The University of Melbourne has developed an advanced modelling tool that can predict boundaries of landslides up to a fortnight before they occur. Researchers at the School of Mathematics and Statistics built a model that can analyse surface movement at the microstructure level, able to detect the patterns that are the telltale signs of a developing collapse.

One such pattern is infinitesimal motions that change over time, becoming synchronised as the risk of ‘failure’ increases.

Professor Antoinette Tordesillas said “These warnings can be subtle. Identifying them requires fundamental knowledge of failure at the microstructure level – the movement of individual grains of earth. In the beginning, the movement is highly disordered, but as we get closer to the point of failure motion becomes ordered as different locations suddenly move in similar ways,” she said.

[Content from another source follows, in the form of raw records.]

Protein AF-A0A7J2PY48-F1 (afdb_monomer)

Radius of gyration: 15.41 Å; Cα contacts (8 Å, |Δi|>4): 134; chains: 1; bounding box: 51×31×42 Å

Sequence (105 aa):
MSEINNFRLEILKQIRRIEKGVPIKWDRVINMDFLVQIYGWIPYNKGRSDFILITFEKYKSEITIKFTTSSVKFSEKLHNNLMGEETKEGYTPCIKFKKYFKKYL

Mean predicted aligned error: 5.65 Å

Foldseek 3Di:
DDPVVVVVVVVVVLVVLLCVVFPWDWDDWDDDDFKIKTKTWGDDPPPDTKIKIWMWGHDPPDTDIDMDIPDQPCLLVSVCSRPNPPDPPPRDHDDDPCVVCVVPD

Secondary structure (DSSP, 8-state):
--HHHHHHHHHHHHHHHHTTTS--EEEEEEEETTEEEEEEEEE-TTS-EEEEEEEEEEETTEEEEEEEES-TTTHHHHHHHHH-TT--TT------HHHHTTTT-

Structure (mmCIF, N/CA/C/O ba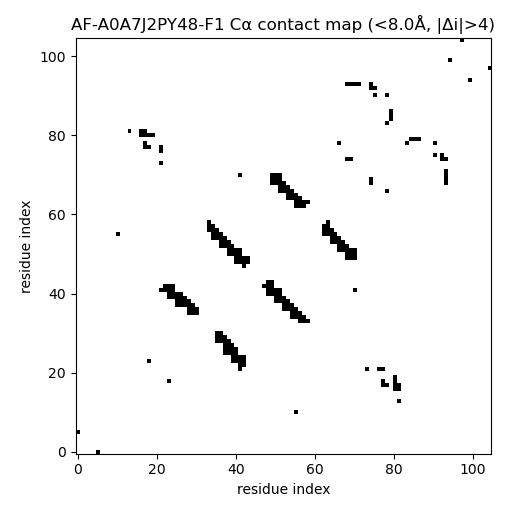ckbone):
data_AF-A0A7J2PY48-F1
#
_entry.id   AF-A0A7J2PY48-F1
#
loop_
_atom_site.group_PDB
_atom_site.id
_atom_site.type_symbol
_atom_site.label_atom_id
_atom_site.label_alt_id
_atom_site.label_comp_id
_atom_site.label_asym_id
_atom_site.label_entity_id
_atom_site.label_seq_id
_atom_site.pdbx_PDB_ins_code
_atom_site.Cartn_x
_atom_site.Cartn_y
_atom_site.Cartn_z
_atom_site.occupancy
_atom_site.B_iso_or_equiv
_atom_site.auth_seq_id
_atom_site.auth_comp_id
_atom_site.auth_asym_id
_atom_site.auth_atom_id
_atom_site.pdbx_PDB_model_num
ATOM 1 N N . MET A 1 1 ? -26.467 4.314 13.506 1.00 53.16 1 MET A N 1
ATOM 2 C CA . MET A 1 1 ? -25.622 3.755 12.421 1.00 53.16 1 MET A CA 1
ATOM 3 C C . MET A 1 1 ? -24.768 2.652 13.021 1.00 53.16 1 MET A C 1
ATOM 5 O O . MET A 1 1 ? -24.183 2.898 14.063 1.00 53.16 1 MET A O 1
ATOM 9 N N . SER A 1 2 ? -24.751 1.447 12.445 1.00 63.12 2 SER A N 1
ATOM 10 C CA . SER A 1 2 ? -24.008 0.305 13.005 1.00 63.12 2 SER A CA 1
ATOM 11 C C . SER A 1 2 ? -22.488 0.525 12.949 1.00 63.12 2 SER A C 1
ATOM 13 O O . SER A 1 2 ? -21.991 1.175 12.028 1.00 63.12 2 SER A O 1
ATOM 15 N N . GLU A 1 3 ? -21.734 -0.039 13.899 1.00 61.94 3 GLU A N 1
ATOM 16 C CA . GLU A 1 3 ? -20.261 0.056 13.943 1.00 61.94 3 GLU A CA 1
ATOM 17 C C . GLU A 1 3 ? -19.582 -0.401 12.638 1.00 61.94 3 GLU A C 1
ATOM 19 O O . GLU A 1 3 ? -18.567 0.162 12.230 1.00 61.94 3 GLU A O 1
ATOM 24 N N . ILE A 1 4 ? -20.172 -1.378 11.940 1.00 60.53 4 ILE A N 1
ATOM 25 C CA . ILE A 1 4 ? -19.694 -1.890 10.644 1.00 60.53 4 ILE A CA 1
ATOM 26 C C . ILE A 1 4 ? -19.715 -0.798 9.565 1.00 60.53 4 ILE A C 1
ATOM 28 O O . ILE A 1 4 ? -18.777 -0.687 8.771 1.00 60.53 4 ILE A O 1
ATOM 32 N N . ASN A 1 5 ? -20.756 0.040 9.547 1.00 67.75 5 ASN A N 1
ATOM 33 C CA . ASN A 1 5 ? -20.833 1.153 8.603 1.00 67.75 5 ASN A CA 1
ATOM 34 C C . ASN A 1 5 ? -19.766 2.210 8.905 1.00 67.75 5 ASN A C 1
ATOM 36 O O . ASN A 1 5 ? -19.225 2.802 7.975 1.00 67.75 5 ASN A O 1
ATOM 40 N N . ASN A 1 6 ? -19.399 2.394 10.175 1.00 79.69 6 ASN A N 1
ATOM 41 C CA . ASN A 1 6 ? -18.341 3.326 10.555 1.00 79.69 6 ASN A CA 1
ATOM 42 C C . ASN A 1 6 ? -16.955 2.841 10.084 1.00 79.69 6 ASN A C 1
ATOM 44 O O . ASN A 1 6 ? -16.181 3.617 9.530 1.00 79.69 6 ASN A O 1
ATOM 48 N N . PHE A 1 7 ? -16.671 1.537 10.199 1.00 84.56 7 PHE A N 1
ATOM 49 C CA . PHE A 1 7 ? -15.387 0.971 9.768 1.00 84.56 7 PHE A CA 1
ATOM 50 C C . PHE A 1 7 ? -15.168 1.068 8.251 1.00 84.56 7 PHE A C 1
ATOM 52 O O . PHE A 1 7 ? -14.113 1.511 7.802 1.00 84.56 7 PHE A O 1
ATOM 59 N N . ARG A 1 8 ? -16.181 0.734 7.441 1.00 87.69 8 ARG A N 1
ATOM 60 C CA . ARG A 1 8 ? -16.094 0.860 5.973 1.00 87.69 8 ARG A CA 1
ATOM 61 C C . ARG A 1 8 ? -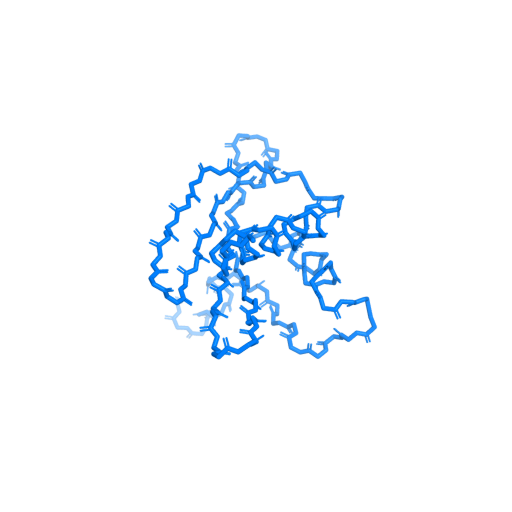15.927 2.310 5.516 1.00 87.69 8 ARG A C 1
ATOM 63 O O . ARG A 1 8 ? -15.186 2.568 4.570 1.00 87.69 8 ARG A O 1
ATOM 70 N N . LEU A 1 9 ? -16.596 3.252 6.183 1.00 89.44 9 LEU A N 1
ATOM 71 C CA . LEU A 1 9 ? -16.425 4.680 5.907 1.00 89.44 9 LEU A CA 1
ATOM 72 C C . LEU A 1 9 ? -15.001 5.143 6.215 1.00 89.44 9 LEU A C 1
ATOM 74 O O . LEU A 1 9 ? -14.432 5.906 5.437 1.00 89.44 9 LEU A O 1
ATOM 78 N N . GLU A 1 10 ? -14.415 4.665 7.310 1.00 88.88 10 GLU A N 1
ATOM 79 C CA . GLU A 1 10 ? -13.033 4.985 7.652 1.00 88.88 10 GLU A CA 1
ATOM 80 C C . GLU A 1 10 ? -12.053 4.411 6.622 1.00 88.88 10 GLU A C 1
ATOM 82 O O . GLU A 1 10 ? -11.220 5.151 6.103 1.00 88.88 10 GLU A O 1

“Our model decodes this data on movement and turns it into a network, allowing us to extract the hidden patterns on motion and how they are changing in space and time. The trick is to detect the ordered motions in the network as early as possible, when movements are very subtle,” added Tordesillas.

The current effort builds on two key developments: big data analytics, and recent knowledge of the defining patterns of failure from high-resolution measurements in discrete materials.

On the future of the system, Tordesillas continued “Imagine if we could collect data on movements of natural and man-made slope surfaces and structures from a small portable device in real time. We can then take that data and return within minutes a probability of a collapse happening in that structure or slope surface. We are getting close - we just need more data to test the codes on.”